§ **PROBLEM STATEMENT**
From the records below, copy out exactly the lines from the one containing "ATOM 85 C C" to the one containing "ATOM 93 C CA", both included. Add nothing else.

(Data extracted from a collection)
━━━
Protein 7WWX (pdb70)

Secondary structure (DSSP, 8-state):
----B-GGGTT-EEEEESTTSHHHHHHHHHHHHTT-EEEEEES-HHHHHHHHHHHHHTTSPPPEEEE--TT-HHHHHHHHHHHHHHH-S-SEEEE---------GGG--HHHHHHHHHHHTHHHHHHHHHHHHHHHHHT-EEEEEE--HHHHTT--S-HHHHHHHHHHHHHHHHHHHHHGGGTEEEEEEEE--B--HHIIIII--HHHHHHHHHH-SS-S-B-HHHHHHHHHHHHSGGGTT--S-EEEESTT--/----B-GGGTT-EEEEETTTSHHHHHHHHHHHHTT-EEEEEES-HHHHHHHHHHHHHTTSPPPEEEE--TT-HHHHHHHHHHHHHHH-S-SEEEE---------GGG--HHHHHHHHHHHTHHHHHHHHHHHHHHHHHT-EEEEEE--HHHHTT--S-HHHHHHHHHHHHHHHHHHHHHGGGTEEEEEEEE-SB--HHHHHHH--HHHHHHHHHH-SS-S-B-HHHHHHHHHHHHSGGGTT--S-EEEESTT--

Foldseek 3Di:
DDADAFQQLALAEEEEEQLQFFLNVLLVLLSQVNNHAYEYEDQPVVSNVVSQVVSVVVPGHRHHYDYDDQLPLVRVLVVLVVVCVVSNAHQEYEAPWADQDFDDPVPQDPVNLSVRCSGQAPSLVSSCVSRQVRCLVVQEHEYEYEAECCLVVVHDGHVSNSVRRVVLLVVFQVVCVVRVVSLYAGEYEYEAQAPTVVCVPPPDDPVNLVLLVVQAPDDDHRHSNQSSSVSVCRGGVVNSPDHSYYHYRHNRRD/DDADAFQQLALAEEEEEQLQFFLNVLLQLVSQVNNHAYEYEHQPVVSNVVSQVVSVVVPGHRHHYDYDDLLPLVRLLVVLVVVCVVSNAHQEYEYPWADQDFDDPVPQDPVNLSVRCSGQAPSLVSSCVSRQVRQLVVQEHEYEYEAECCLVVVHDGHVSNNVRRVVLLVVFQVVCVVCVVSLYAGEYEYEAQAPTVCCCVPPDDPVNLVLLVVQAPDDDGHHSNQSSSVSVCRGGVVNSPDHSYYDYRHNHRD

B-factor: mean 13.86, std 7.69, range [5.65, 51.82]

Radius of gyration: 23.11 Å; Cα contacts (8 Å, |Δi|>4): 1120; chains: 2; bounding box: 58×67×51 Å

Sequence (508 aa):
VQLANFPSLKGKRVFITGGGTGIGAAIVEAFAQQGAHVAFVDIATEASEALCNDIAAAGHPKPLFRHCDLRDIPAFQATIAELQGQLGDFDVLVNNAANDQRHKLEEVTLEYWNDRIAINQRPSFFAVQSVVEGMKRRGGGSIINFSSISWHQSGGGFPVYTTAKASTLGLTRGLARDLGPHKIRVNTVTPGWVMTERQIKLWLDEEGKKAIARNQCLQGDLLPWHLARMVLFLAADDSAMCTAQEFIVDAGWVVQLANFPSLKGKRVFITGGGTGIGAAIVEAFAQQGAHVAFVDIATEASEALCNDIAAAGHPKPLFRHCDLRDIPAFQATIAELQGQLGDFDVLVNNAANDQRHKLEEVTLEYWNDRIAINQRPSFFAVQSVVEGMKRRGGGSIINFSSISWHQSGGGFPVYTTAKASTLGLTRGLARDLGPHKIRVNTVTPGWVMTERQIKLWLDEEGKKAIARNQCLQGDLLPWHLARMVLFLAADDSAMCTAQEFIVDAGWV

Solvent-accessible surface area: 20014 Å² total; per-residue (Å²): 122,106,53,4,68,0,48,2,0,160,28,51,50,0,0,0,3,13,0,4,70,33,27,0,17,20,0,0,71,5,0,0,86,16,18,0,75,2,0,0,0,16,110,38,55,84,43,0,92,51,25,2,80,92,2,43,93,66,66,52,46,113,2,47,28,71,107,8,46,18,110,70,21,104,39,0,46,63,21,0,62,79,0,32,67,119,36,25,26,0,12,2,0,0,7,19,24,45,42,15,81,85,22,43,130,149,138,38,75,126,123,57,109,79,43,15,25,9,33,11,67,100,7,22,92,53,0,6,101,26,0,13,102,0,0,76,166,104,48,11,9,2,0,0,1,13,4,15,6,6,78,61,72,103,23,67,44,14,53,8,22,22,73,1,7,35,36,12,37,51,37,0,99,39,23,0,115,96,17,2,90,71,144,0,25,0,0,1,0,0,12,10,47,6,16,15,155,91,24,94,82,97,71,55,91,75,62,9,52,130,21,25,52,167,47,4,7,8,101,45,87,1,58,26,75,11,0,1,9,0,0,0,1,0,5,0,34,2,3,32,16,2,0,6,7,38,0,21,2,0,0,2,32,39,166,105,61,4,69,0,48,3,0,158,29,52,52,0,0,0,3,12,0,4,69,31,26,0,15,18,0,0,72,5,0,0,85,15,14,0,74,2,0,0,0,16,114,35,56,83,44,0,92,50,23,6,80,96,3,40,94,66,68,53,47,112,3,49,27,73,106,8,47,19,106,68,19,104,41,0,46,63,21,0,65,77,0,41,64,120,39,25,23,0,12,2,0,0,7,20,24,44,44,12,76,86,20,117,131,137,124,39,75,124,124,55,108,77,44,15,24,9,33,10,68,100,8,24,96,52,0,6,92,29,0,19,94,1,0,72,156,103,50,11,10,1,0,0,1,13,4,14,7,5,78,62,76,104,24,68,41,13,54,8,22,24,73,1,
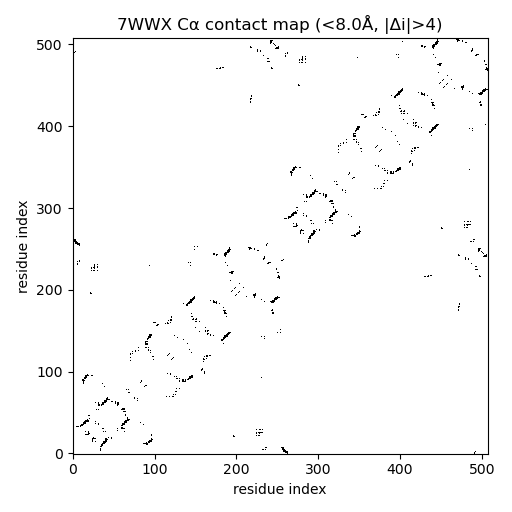7,35,39,13,37,52,37,0,98,39,23,0,116,95,18,2,93,72,142,0,25,0,1,1,0,0,11,9,46,5,18,15,116,90,25,64,138,92,70,36,88,115,67,10,104,125,23,24,50,164,48,4,6,6,102,46,86,1,60,27,88,12,0,1,7,0,0,0,1,0,5,0,34,1,3,31,15,2,0,6,7,36,0,22,2,0,0,2,31,38

Structure (mmCIF, N/CA/C/O backbone):
data_7WWX
#
_entry.id   7WWX
#
_cell.length_a   86.509
_cell.length_b   83.562
_cell.length_c   81.927
_cell.angle_alpha   90.000
_cell.angle_beta   113.040
_cell.angle_gamma   90.000
#
_symmetry.space_group_name_H-M   'C 1 2 1'
#
loop_
_entity.id
_entity.type
_entity.pdbx_description
1 polymer 'NAD(P)-dependent dehydrogenase (Short-subunit alcohol dehydrogenase family)'
2 non-polymer NICOTINAMIDE-ADENINE-DINUCLEOTIDE
3 non-polymer DI(HYDROXYETHYL)ETHER
4 water water
#
loop_
_atom_site.group_PDB
_atom_site.id
_atom_site.type_symbol
_atom_site.label_atom_id
_atom_site.label_alt_id
_atom_site.label_comp_id
_atom_site.label_asym_id
_atom_site.label_entity_id
_atom_site.label_seq_id
_atom_site.pdbx_PDB_ins_code
_atom_site.Cartn_x
_atom_site.Cartn_y
_atom_site.Cartn_z
_atom_site.occupancy
_atom_site.B_iso_or_equiv
_atom_site.auth_seq_id
_atom_site.auth_comp_id
_atom_site.auth_asym_id
_atom_site.auth_atom_id
_atom_site.pdbx_PDB_model_num
ATOM 1 N N . VAL A 1 19 ? -11.027 -16.483 31.810 1.00 36.02 8 VAL A N 1
ATOM 2 C CA . VAL A 1 19 ? -9.881 -16.973 30.990 1.00 34.90 8 VAL A CA 1
ATOM 3 C C . VAL A 1 19 ? -8.568 -16.592 31.683 1.00 29.43 8 VAL A C 1
ATOM 4 O O . VAL A 1 19 ? -8.479 -15.446 32.212 1.00 27.25 8 VAL A O 1
ATOM 8 N N . GLN A 1 20 ? -7.548 -17.464 31.580 1.00 27.15 9 GLN A N 1
ATOM 9 C CA . GLN A 1 20 ? -6.261 -17.321 32.310 1.00 23.55 9 GLN A CA 1
ATOM 10 C C . GLN A 1 20 ? -5.130 -16.976 31.333 1.00 18.25 9 GLN A C 1
ATOM 11 O O . GLN A 1 20 ? -4.436 -17.878 30.852 1.00 20.49 9 GLN A O 1
ATOM 17 N N . LEU A 1 21 ? -4.848 -15.699 31.173 1.00 14.37 10 LEU A N 1
ATOM 18 C CA . LEU A 1 21 ? -3.983 -15.219 30.070 1.00 13.39 10 LEU A CA 1
ATOM 19 C C . LEU A 1 21 ? -2.525 -15.140 30.498 1.00 11.87 10 LEU A C 1
ATOM 20 O O . LEU A 1 21 ? -2.184 -15.171 31.729 1.00 12.93 10 LEU A O 1
ATOM 25 N N . ALA A 1 22 ? -1.663 -15.133 29.504 1.00 9.93 11 ALA A N 1
ATOM 26 C CA . ALA A 1 22 ? -0.214 -15.266 29.678 1.00 9.81 11 ALA A CA 1
ATOM 27 C C . ALA A 1 22 ? 0.375 -14.050 30.409 1.00 10.16 11 ALA A C 1
ATOM 28 O O . ALA A 1 22 ? -0.107 -12.928 30.283 1.00 10.17 11 ALA A O 1
ATOM 30 N N . ASN A 1 23 ? 1.464 -14.327 31.098 1.00 10.64 12 ASN A N 1
ATOM 31 C CA . ASN A 1 23 ? 2.413 -13.306 31.577 1.00 11.57 12 ASN A CA 1
ATOM 32 C C . ASN A 1 23 ? 3.704 -13.422 30.781 1.00 10.84 12 ASN A C 1
ATOM 33 O O . ASN A 1 23 ? 4.262 -14.543 30.653 1.00 11.79 12 ASN A O 1
ATOM 38 N N . PHE A 1 24 ? 4.218 -12.268 30.380 1.00 9.98 13 PHE A N 1
ATOM 39 C CA . PHE A 1 24 ? 5.449 -12.144 29.592 1.00 10.08 13 PHE A CA 1
ATOM 40 C C . PHE A 1 24 ? 6.423 -11.344 30.440 1.00 10.76 13 PHE A C 1
ATOM 41 O O . PHE A 1 24 ? 6.444 -10.101 30.390 1.00 10.90 13 PHE A O 1
ATOM 49 N N . PRO A 1 25 ? 7.266 -12.021 31.243 1.00 11.10 14 PRO A N 1
ATOM 50 C CA . PRO A 1 25 ? 8.171 -11.299 32.145 1.00 12.03 14 PRO A CA 1
ATOM 51 C C . PRO A 1 25 ? 9.094 -10.348 31.378 1.00 10.73 14 PRO A C 1
ATOM 52 O O . PRO A 1 25 ? 9.484 -9.321 31.906 1.00 11.92 14 PRO A O 1
ATOM 56 N N . SER A 1 26 ? 9.403 -10.642 30.108 1.00 9.67 15 SER A N 1
ATOM 57 C CA . SER A 1 26 ? 10.327 -9.833 29.289 1.00 9.80 15 SER A CA 1
ATOM 58 C C . SER A 1 26 ? 9.713 -8.470 28.971 1.00 9.35 15 SER A C 1
ATOM 59 O O . SER A 1 26 ? 10.459 -7.623 28.510 1.00 12.17 15 SER A O 1
ATOM 62 N N . LEU A 1 27 ? 8.410 -8.269 29.165 1.00 9.30 16 LEU A N 1
ATOM 63 C CA . LEU A 1 27 ? 7.771 -6.970 28.855 1.00 9.90 16 LEU A CA 1
ATOM 64 C C . LEU A 1 27 ? 7.801 -6.017 30.066 1.00 9.78 16 LEU A C 1
ATOM 65 O O . LEU A 1 27 ? 7.559 -4.838 29.870 1.00 9.87 16 LEU A O 1
ATOM 70 N N . LYS A 1 28 ? 8.061 -6.517 31.275 1.00 10.05 17 LYS A N 1
ATOM 71 C CA . LYS A 1 28 ? 8.146 -5.659 32.473 1.00 11.89 17 LYS A CA 1
ATOM 72 C C . LYS A 1 28 ? 9.231 -4.605 32.278 1.00 10.69 17 LYS A C 1
ATOM 73 O O . LYS A 1 28 ? 10.374 -4.956 31.956 1.00 11.92 17 LYS A O 1
ATOM 79 N N . GLY A 1 29 ? 8.843 -3.343 32.410 1.00 10.91 18 GLY A N 1
ATOM 80 C CA . GLY A 1 29 ? 9.802 -2.226 32.270 1.00 11.71 18 GLY A CA 1
ATOM 81 C C . GLY A 1 29 ? 10.062 -1.784 30.830 1.00 12.52 18 GLY A C 1
ATOM 82 O O . GLY A 1 29 ? 10.757 -0.776 30.618 1.00 13.16 18 GLY A O 1
ATOM 83 N N . LYS A 1 30 ? 9.582 -2.526 29.825 1.00 10.49 19 LYS A N 1
ATOM 84 C CA . LYS A 1 30 ? 9.825 -2.118 28.432 1.00 11.69 19 LYS A CA 1
ATOM 85 C C . LYS A 1 30 ? 9.023 -0.859 28.126 1.00 9.73 19 LYS A C 1
ATOM 86 O O . LYS A 1 30 ? 7.939 -0.654 28.673 1.00 11.02 19 LYS A O 1
ATOM 92 N N . ARG A 1 31 ? 9.563 -0.021 27.257 1.00 8.71 20 ARG A N 1
ATOM 93 C CA . ARG A 1 31 ? 8.934 1.232 26.847 1.00 8.92 20 ARG A CA 1
ATOM 94 C C . ARG A 1 31 ? 8.206 0.965 25.517 1.00 8.55 20 ARG A C 1
ATOM 95 O O . ARG A 1 31 ? 8.836 0.475 24.588 1.00 9.12 20 ARG A O 1
ATOM 103 N N . VAL A 1 32 ? 6.929 1.250 25.498 1.00 8.32 21 VAL A N 1
ATOM 104 C CA . VAL A 1 32 ? 6.038 0.841 24.379 1.00 8.16 21 VAL A CA 1
ATOM 105 C C . VAL A 1 32 ? 5.310 2.059 23.863 1.00 8.54 21 VAL A C 1
ATOM 106 O O . VAL A 1 32 ? 4.613 2.727 24.652 1.00 10.05 21 VAL A O 1
ATOM 110 N N . PHE A 1 33 ? 5.396 2.331 22.584 1.00 8.32 22 PHE A N 1
ATOM 111 C CA . PHE A 1 33 ? 4.627 3.420 21.959 1.00 8.14 22 PHE A CA 1
ATOM 112 C C . PHE A 1 33 ? 3.557 2.839 21.026 1.00 8.46 22 PHE A C 1
ATOM 113 O O . PHE A 1 33 ? 3.870 1.980 20.201 1.00 7.94 22 PHE A O 1
ATOM 121 N N . ILE A 1 34 ? 2.342 3.344 21.144 1.00 7.41 23 ILE A N 1
ATOM 122 C CA . ILE A 1 34 ? 1.162 2.851 20.386 1.00 7.82 23 ILE A CA 1
ATOM 123 C C . ILE A 1 34 ? 0.467 4.014 19.725 1.00 8.52 23 ILE A C 1
ATOM 124 O O . ILE A 1 34 ? 0.231 5.029 20.383 1.00 8.74 23 ILE A O 1
ATOM 129 N N . THR A 1 35 ? 0.133 3.887 18.455 1.00 7.87 24 THR A N 1
ATOM 130 C CA . THR A 1 35 ? -0.697 4.901 17.766 1.00 8.23 24 THR A CA 1
ATOM 131 C C . THR A 1 35 ? -2.146 4.530 17.893 1.00 8.77 24 THR A C 1
ATOM 132 O O . THR A 1 35 ? -2.520 3.345 17.759 1.00 8.70 24 THR A O 1
ATOM 136 N N . GLY A 1 36 ? -2.992 5.536 18.082 1.00 8.59 25 GLY A N 1
ATOM 137 C CA . GLY A 1 36 ? -4.419 5.272 18.199 1.00 9.05 25 GLY A CA 1
ATOM 138 C C . GLY A 1 36 ? -4.760 4.391 19.397 1.00 8.09 25 GLY A C 1
ATOM 139 O O . GLY A 1 36 ? -5.675 3.570 19.337 1.00 9.23 25 GLY A O 1
ATOM 140 N N . GLY A 1 37 ? -4.190 4.693 20.557 1.00 8.15 26 GLY A N 1
ATOM 141 C CA . GLY A 1 37 ? -4.335 3.826 21.739 1.00 8.38 26 GLY A CA 1
ATOM 142 C C . GLY A 1 37 ? -5.514 4.153 22.631 1.00 8.18 26 GLY A C 1
ATOM 143 O O . GLY A 1 37 ? -5.691 3.427 23.631 1.00 8.64 26 GLY A O 1
ATOM 144 N N . GLY A 1 38 ? -6.334 5.151 22.298 1.00 9.31 27 GLY A N 1
ATOM 145 C CA . GLY A 1 38 ? -7.399 5.628 23.208 1.00 9.95 27 GLY A CA 1
ATOM 146 C C . GLY A 1 38 ? -8.660 4.807 23.200 1.00 11.35 27 GLY A C 1
ATOM 147 O O . GLY A 1 38 ? -9.426 4.883 24.192 1.00 12.07 27 GLY A O 1
ATOM 148 N N . THR A 1 39 ? -8.963 4.092 22.105 1.00 10.03 28 THR A N 1
ATOM 149 C CA . THR A 1 39 ? -10.252 3.402 21.931 1.00 10.75 28 THR A CA 1
ATOM 150 C C . THR A 1 39 ? -10.032 2.140 21.082 1.00 10.66 28 THR A C 1
ATOM 151 O O . THR A 1 39 ? -8.896 1.929 20.600 1.00 10.45 28 THR A O 1
ATOM 155 N N . GLY A 1 40 ? -10.996 1.251 21.041 1.00 10.95 29 GLY A N 1
ATOM 156 C CA . GLY A 1 40 ? -10.953 0.152 20.073 1.00 10.27 29 GLY A CA 1
ATOM 157 C C . GLY A 1 40 ? -9.841 -0.829 20.396 1.00 9.47 29 GLY A C 1
ATOM 158 O O . GLY A 1 40 ? -9.502 -1.116 21.575 1.00 9.98 29 GLY A O 1
ATOM 159 N N . ILE A 1 41 ? -9.245 -1.363 19.340 1.00 8.72 30 ILE A N 1
ATOM 160 C CA . ILE A 1 41 ? -8.156 -2.346 19.543 1.00 8.56 30 ILE A CA 1
ATOM 161 C C . ILE A 1 41 ? -6.972 -1.666 20.250 1.00 8.08 30 ILE A C 1
ATOM 162 O O . ILE A 1 41 ? -6.336 -2.292 21.117 1.00 7.71 30 ILE A O 1
ATOM 167 N N . GLY A 1 42 ? -6.641 -0.449 19.869 1.00 7.88 31 GLY A N 1
ATOM 168 C CA . GLY A 1 42 ? -5.557 0.307 20.492 1.00 8.37 31 GLY A CA 1
ATOM 169 C C . GLY A 1 42 ? -5.642 0.328 22.007 1.00 8.37 31 GLY A C 1
ATOM 170 O O . GLY A 1 42 ? -4.676 0.116 22.698 1.00 7.95 31 GLY A O 1
ATOM 171 N N . ALA A 1 43 ? -6.836 0.580 22.522 1.00 8.52 32 ALA A N 1
ATOM 172 C CA . ALA A 1 43 ? -7.037 0.663 23.988 1.00 7.49 32 ALA A CA 1
ATOM 173 C C . ALA A 1 43 ? -6.794 -0.702 24.619 1.00 7.95 32 ALA A C 1
ATOM 174 O O . ALA A 1 43 ? -6.228 -0.786 25.738 1.00 8.78 32 ALA A O 1
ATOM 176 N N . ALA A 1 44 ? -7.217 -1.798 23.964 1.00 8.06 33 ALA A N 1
━━━
§ **RESPONSE BOX**
ATOM 85 C C . LYS A 1 30 ? 9.023 -0.859 28.126 1.00 9.73 19 LYS A C 1
ATOM 86 O O . LYS A 1 30 ? 7.939 -0.654 28.673 1.00 11.02 19 LYS A O 1
ATOM 92 N N . ARG A 1 31 ? 9.563 -0.021 27.257 1.00 8.71 20 ARG A N 1
ATOM 93 C CA . ARG A 1 31 ? 8.934 1.232 26.847 1.00 8.92 20 ARG A CA 1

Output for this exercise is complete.